Source data
:::::

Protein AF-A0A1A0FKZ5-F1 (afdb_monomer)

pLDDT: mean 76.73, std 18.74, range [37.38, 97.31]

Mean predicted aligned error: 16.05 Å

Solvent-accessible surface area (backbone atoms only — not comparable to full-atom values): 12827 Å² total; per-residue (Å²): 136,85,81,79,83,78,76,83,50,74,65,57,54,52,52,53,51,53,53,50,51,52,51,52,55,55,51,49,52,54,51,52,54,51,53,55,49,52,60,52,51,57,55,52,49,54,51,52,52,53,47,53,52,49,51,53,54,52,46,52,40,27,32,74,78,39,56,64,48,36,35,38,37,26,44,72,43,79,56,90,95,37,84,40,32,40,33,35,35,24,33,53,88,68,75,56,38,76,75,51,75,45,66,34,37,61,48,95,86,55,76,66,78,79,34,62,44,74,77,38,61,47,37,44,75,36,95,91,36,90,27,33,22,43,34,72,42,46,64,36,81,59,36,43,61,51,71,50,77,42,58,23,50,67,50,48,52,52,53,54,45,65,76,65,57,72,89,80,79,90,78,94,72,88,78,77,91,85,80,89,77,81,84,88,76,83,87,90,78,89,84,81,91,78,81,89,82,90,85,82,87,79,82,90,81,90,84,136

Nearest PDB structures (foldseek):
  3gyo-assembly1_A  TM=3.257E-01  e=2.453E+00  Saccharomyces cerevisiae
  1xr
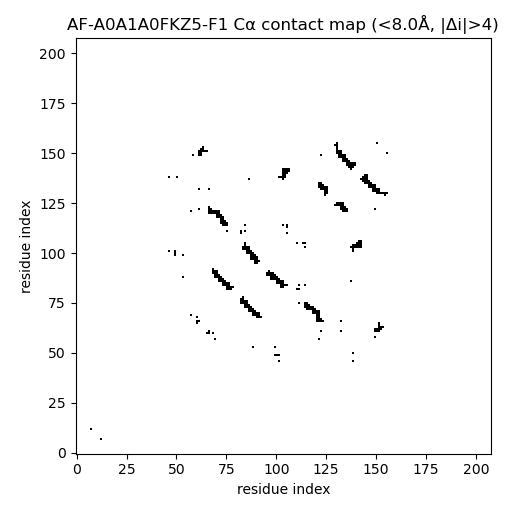0-assembly1_B  TM=2.768E-01  e=3.131E+00  Homo sapiens
  5knb-assembly1_G  TM=3.061E-01  e=9.972E+00  Enterococcus hirae ATCC 9790

Sequence (208 aa):
MRHAQRGFTLVELMVAMVIGTIIILGAGQLFLTTFQTFQNVDKISRKQENLVFIAQRVTREIRQNGPGRFTLECESEQVQEKDQCTCTVADTDEGNQPLVSFRKDLASDAMASQCEEPVRDLGEPVESNDALYRVALPIENNGESLIFHVAHRAAVLDIENAGNGGNDGNNNGNNGNNGNNGNNGNNGNNGNGNGGNANAGGRGNPNN

Structure (mmCIF, N/CA/C/O backbone):
data_AF-A0A1A0FKZ5-F1
#
_entry.id   AF-A0A1A0FKZ5-F1
#
loop_
_atom_site.group_PDB
_atom_site.id
_atom_site.type_symbol
_atom_site.label_atom_id
_atom_site.label_alt_id
_atom_site.label_comp_id
_atom_site.label_asym_id
_atom_site.label_entity_id
_atom_site.label_seq_id
_atom_site.pdbx_PDB_ins_code
_atom_site.Cartn_x
_atom_site.Cartn_y
_atom_site.Cartn_z
_atom_site.occupancy
_atom_site.B_iso_or_equiv
_atom_site.auth_seq_id
_atom_site.auth_comp_id
_atom_site.auth_asym_id
_atom_site.auth_atom_id
_atom_site.pdbx_PDB_model_num
ATOM 1 N N . MET A 1 1 ? -27.207 32.039 63.988 1.00 52.50 1 MET A N 1
ATOM 2 C CA . MET A 1 1 ? -28.091 31.354 63.019 1.00 52.50 1 MET A CA 1
ATOM 3 C C . MET A 1 1 ? -27.610 29.912 62.919 1.00 52.50 1 MET A C 1
ATOM 5 O O . MET A 1 1 ? -26.453 29.709 62.582 1.00 52.50 1 MET A O 1
ATOM 9 N N . ARG A 1 2 ? -28.406 28.926 63.353 1.00 59.38 2 ARG A N 1
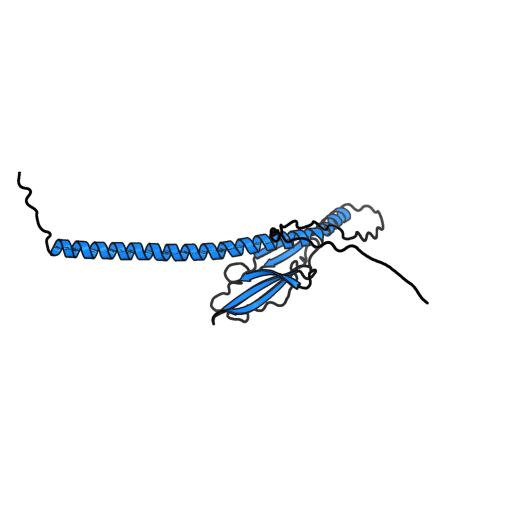ATOM 10 C CA . ARG A 1 2 ? -28.009 27.506 63.319 1.00 59.38 2 ARG A CA 1
ATOM 11 C C . ARG A 1 2 ? -28.452 26.914 61.983 1.00 59.38 2 ARG A C 1
ATOM 13 O O . ARG A 1 2 ? -29.649 26.831 61.731 1.00 59.38 2 ARG A O 1
ATOM 20 N N . HIS A 1 3 ? -27.500 26.534 61.136 1.00 62.47 3 HIS A N 1
ATOM 21 C CA . HIS A 1 3 ? -27.791 25.787 59.916 1.00 62.47 3 HIS A CA 1
ATOM 22 C C . HIS A 1 3 ? -28.210 24.366 60.301 1.00 62.47 3 HIS A C 1
ATOM 24 O O . HIS A 1 3 ? -27.417 23.607 60.851 1.00 62.47 3 HIS A O 1
ATOM 30 N N . ALA A 1 4 ? -29.473 24.021 60.055 1.00 63.81 4 ALA A N 1
ATOM 31 C CA . ALA A 1 4 ? -29.947 22.652 60.180 1.00 63.81 4 ALA A CA 1
ATOM 32 C C . ALA A 1 4 ? -29.345 21.827 59.034 1.00 63.81 4 ALA A C 1
ATOM 34 O O . ALA A 1 4 ? -29.677 22.045 57.869 1.00 63.81 4 ALA A O 1
ATOM 35 N N . GLN A 1 5 ? -28.445 20.900 59.358 1.00 69.88 5 GLN A N 1
ATOM 36 C CA . GLN A 1 5 ? -27.972 19.906 58.401 1.00 69.88 5 GLN A CA 1
ATOM 37 C C . GLN A 1 5 ? -29.117 18.927 58.129 1.00 69.88 5 GLN A C 1
ATOM 39 O O . GLN A 1 5 ? -29.456 18.095 58.969 1.00 69.88 5 GLN A O 1
ATOM 44 N N . ARG A 1 6 ? -29.758 19.062 56.967 1.00 72.00 6 ARG A N 1
ATOM 45 C CA . ARG A 1 6 ? -30.689 18.057 56.450 1.00 72.00 6 ARG A CA 1
ATOM 46 C C . ARG A 1 6 ? -29.858 16.867 55.964 1.00 72.00 6 ARG A C 1
ATOM 48 O O . ARG A 1 6 ? -29.045 17.028 55.062 1.00 72.00 6 ARG A O 1
ATOM 55 N N . GLY A 1 7 ? -30.008 15.715 56.618 1.00 73.81 7 GLY A N 1
ATOM 56 C CA . GLY A 1 7 ? -29.386 14.463 56.186 1.00 73.81 7 GLY A CA 1
ATOM 57 C C . GLY A 1 7 ? -30.010 13.950 54.886 1.00 73.81 7 GLY A C 1
ATOM 58 O O . GLY A 1 7 ? -31.175 14.231 54.611 1.00 73.81 7 GLY A O 1
ATOM 59 N N . PHE A 1 8 ? -29.230 13.209 54.101 1.00 77.69 8 PHE A N 1
ATOM 60 C CA . PHE A 1 8 ? -29.691 12.600 52.854 1.00 77.69 8 PHE A CA 1
ATOM 61 C C . PHE A 1 8 ? -30.720 11.504 53.120 1.00 77.69 8 PHE A C 1
ATOM 63 O O . PHE A 1 8 ? -30.576 10.698 54.044 1.00 77.69 8 PHE A O 1
ATOM 70 N N . THR A 1 9 ? -31.753 11.456 52.285 1.00 88.44 9 THR A N 1
ATOM 71 C CA . THR A 1 9 ? -32.725 10.361 52.314 1.00 88.44 9 THR A CA 1
ATOM 72 C C . THR A 1 9 ? -32.141 9.110 51.649 1.00 88.44 9 THR A C 1
ATOM 74 O O . THR A 1 9 ? -31.326 9.196 50.731 1.00 88.44 9 THR A O 1
ATOM 77 N N . LEU A 1 10 ? -32.568 7.917 52.080 1.00 90.81 10 LEU A N 1
ATOM 78 C CA . LEU A 1 10 ? -32.136 6.649 51.468 1.00 90.81 10 LEU A CA 1
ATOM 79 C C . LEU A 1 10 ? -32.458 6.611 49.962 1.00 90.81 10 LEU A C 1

:::::

# [Exercise requirements]
Output the data above exactly. Drop every picture.

# [Response area]
Protein AF-A0A1A0FKZ5-F1 (afdb_monomer)

pLDDT: mean 76.73, std 18.74, range [37.38, 97.31]

Mean predicted aligned error: 16.05 Å

Solvent-accessible surface area (backbone atoms only — not comparable to full-atom values): 12827 Å² total; per-residue (Å²): 136,85,81,79,83,78,76,83,50,74,65,57,54,52,52,53,51,53,53,50,51,52,51,52,55,55,51,49,52,54,51,52,54,51,53,55,49,52,60,52,51,57,55,52,49,54,51,52,52,53,47,53,52,49,51,53,54,52,46,52,40,27,32,74,78,39,56,64,48,36,35,38,37,26,44,72,43,79,56,90,95,37,84,40,32,40,33,35,35,24,33,53,88,68,75,56,38,76,75,51,75,45,66,34,37,61,48,95,86,55,76,66,78,79,34,62,44,74,77,38,61,47,37,44,75,36,95,91,36,90,27,33,22,43,34,72,42,46,64,36,81,59,36,43,61,51,71,50,77,42,58,23,50,67,50,48,52,52,53,54,45,65,76,65,57,72,89,80,79,90,78,94,72,88,78,77,91,85,80,89,77,81,84,88,76,83,87,90,78,89,84,81,91,78,81,89,82,90,85,82,87,79,82,90,81,90,84,136

Nearest PDB structures (foldseek):
  3gyo-assembly1_A  TM=3.257E-01  e=2.453E+00  Saccharomyces cerevisiae
  1xr
0-assembly1_B  TM=2.768E-01  e=3.131E+00  Homo sapiens
  5knb-assembly1_G  TM=3.061E-01  e=9.972E+00  Enterococcus hirae ATCC 9790

Sequence (208 aa):
MRHAQRGFTLVELMVAMVIGTIIILGAGQLFLTTFQTFQNVDKISRKQENLVFIAQRVTREIRQNGPGRFTLECESEQVQEKDQCTCTVADTDEGNQPLVSFRKDLASDAMASQCEEPVRDLGEPVESNDALYRVALPIENNGESLIFHVAHRAAVLDIENAGNGGNDGNNNGNNGNNGNNGNNGNNGNNGNGNGGNANAGGRGNPNN

Structure (mmCIF, N/CA/C/O backbone):
data_AF-A0A1A0FKZ5-F1
#
_entry.id   AF-A0A1A0FKZ5-F1
#
loop_
_atom_site.group_PDB
_atom_site.id
_atom_site.type_symbol
_atom_site.label_atom_id
_atom_site.label_alt_id
_atom_site.label_comp_id
_atom_site.label_asym_id
_atom_site.label_entity_id
_atom_site.label_seq_id
_atom_site.pdbx_PDB_ins_code
_atom_site.Cartn_x
_atom_site.Cartn_y
_atom_site.Cartn_z
_atom_site.occupancy
_atom_site.B_iso_or_equiv
_atom_site.auth_seq_id
_atom_site.auth_comp_id
_atom_site.auth_asym_id
_atom_site.auth_atom_id
_atom_site.pdbx_PDB_model_num
ATOM 1 N N . MET A 1 1 ? -27.207 32.039 63.988 1.00 52.50 1 MET A N 1
ATOM 2 C CA . MET A 1 1 ? -28.091 31.354 63.019 1.00 52.50 1 MET A CA 1
ATOM 3 C C . MET A 1 1 ? -27.610 29.912 62.919 1.00 52.50 1 MET A C 1
ATOM 5 O O . MET A 1 1 ? -26.453 29.709 62.582 1.00 52.50 1 MET A O 1
ATOM 9 N N . ARG A 1 2 ? -28.406 28.926 63.353 1.00 59.38 2 ARG A N 1
ATOM 10 C CA . ARG A 1 2 ? -28.009 27.506 63.319 1.00 59.38 2 ARG A CA 1
ATOM 11 C C . ARG A 1 2 ? -28.452 26.914 61.983 1.00 59.38 2 ARG A C 1
ATOM 13 O O . ARG A 1 2 ? -29.649 26.831 61.731 1.00 59.38 2 ARG A O 1
ATOM 20 N N . HIS A 1 3 ? -27.500 26.534 61.136 1.00 62.47 3 HIS A N 1
ATOM 21 C CA . HIS A 1 3 ? -27.791 25.787 59.916 1.00 62.47 3 HIS A CA 1
ATOM 22 C C . HIS A 1 3 ? -28.210 24.366 60.301 1.00 62.47 3 HIS A C 1
ATOM 24 O O . HIS A 1 3 ? -27.417 23.607 60.851 1.00 62.47 3 HIS A O 1
ATOM 30 N N . ALA A 1 4 ? -29.473 24.021 60.055 1.00 63.81 4 ALA A N 1
ATOM 31 C CA . ALA A 1 4 ? -29.947 22.652 60.180 1.00 63.81 4 ALA A CA 1
ATOM 32 C C . ALA A 1 4 ? -29.345 21.827 59.034 1.00 63.81 4 ALA A C 1
ATOM 34 O O . ALA A 1 4 ? -29.677 22.045 57.869 1.00 63.81 4 ALA A O 1
ATOM 35 N N . GLN A 1 5 ? -28.445 20.900 59.358 1.00 69.88 5 GLN A N 1
ATOM 36 C CA . GLN A 1 5 ? -27.972 19.906 58.401 1.00 69.88 5 GLN A CA 1
ATOM 37 C C . GLN A 1 5 ? -29.117 18.927 58.129 1.00 69.88 5 GLN A C 1
ATOM 39 O O . GLN A 1 5 ? -29.456 18.095 58.969 1.00 69.88 5 GLN A O 1
ATOM 44 N N . ARG A 1 6 ? -29.758 19.062 56.967 1.00 72.00 6 ARG A N 1
ATOM 45 C CA . ARG A 1 6 ? -30.689 18.057 56.450 1.00 72.00 6 ARG A CA 1
ATOM 46 C C . ARG A 1 6 ? -29.858 16.867 55.964 1.00 72.00 6 ARG A C 1
ATOM 48 O O . ARG A 1 6 ? -29.045 17.028 55.062 1.00 72.00 6 ARG A O 1
ATOM 55 N N . GLY A 1 7 ? -30.008 15.715 56.618 1.00 73.81 7 GLY A N 1
ATOM 56 C CA . GLY A 1 7 ? -29.386 14.463 56.186 1.00 73.81 7 GLY A CA 1
ATOM 57 C C . GLY A 1 7 ? -30.010 13.950 54.886 1.00 73.81 7 GLY A C 1
ATOM 58 O O . GLY A 1 7 ? -31.175 14.231 54.611 1.00 73.81 7 GLY A O 1
ATOM 59 N N . PHE A 1 8 ? -29.230 13.209 54.101 1.00 77.69 8 PHE A N 1
ATOM 60 C CA . PHE A 1 8 ? -29.691 12.600 52.854 1.00 77.69 8 PHE A CA 1
ATOM 61 C C . PHE A 1 8 ? -30.720 11.504 53.120 1.00 77.69 8 PHE A C 1
ATOM 63 O O . PHE A 1 8 ? -30.576 10.698 54.044 1.00 77.69 8 PHE A O 1
ATOM 70 N N . THR A 1 9 ? -31.753 11.456 52.285 1.00 88.44 9 THR A N 1
ATOM 71 C CA . THR A 1 9 ? -32.725 10.361 52.314 1.00 88.44 9 THR A CA 1
ATOM 72 C C . THR A 1 9 ? -32.141 9.110 51.649 1.00 88.44 9 THR A C 1
ATOM 74 O O . THR A 1 9 ? -31.326 9.196 50.731 1.00 88.44 9 THR A O 1
ATOM 77 N N . LEU A 1 10 ? -32.568 7.917 52.080 1.00 90.81 10 LEU A N 1
ATOM 78 C CA . LEU A 1 10 ? -32.136 6.649 51.468 1.00 90.81 10 LEU A CA 1
ATOM 79 C C . LEU A 1 10 ? -32.458 6.611 49.962 1.00 90.81 10 LEU A C 1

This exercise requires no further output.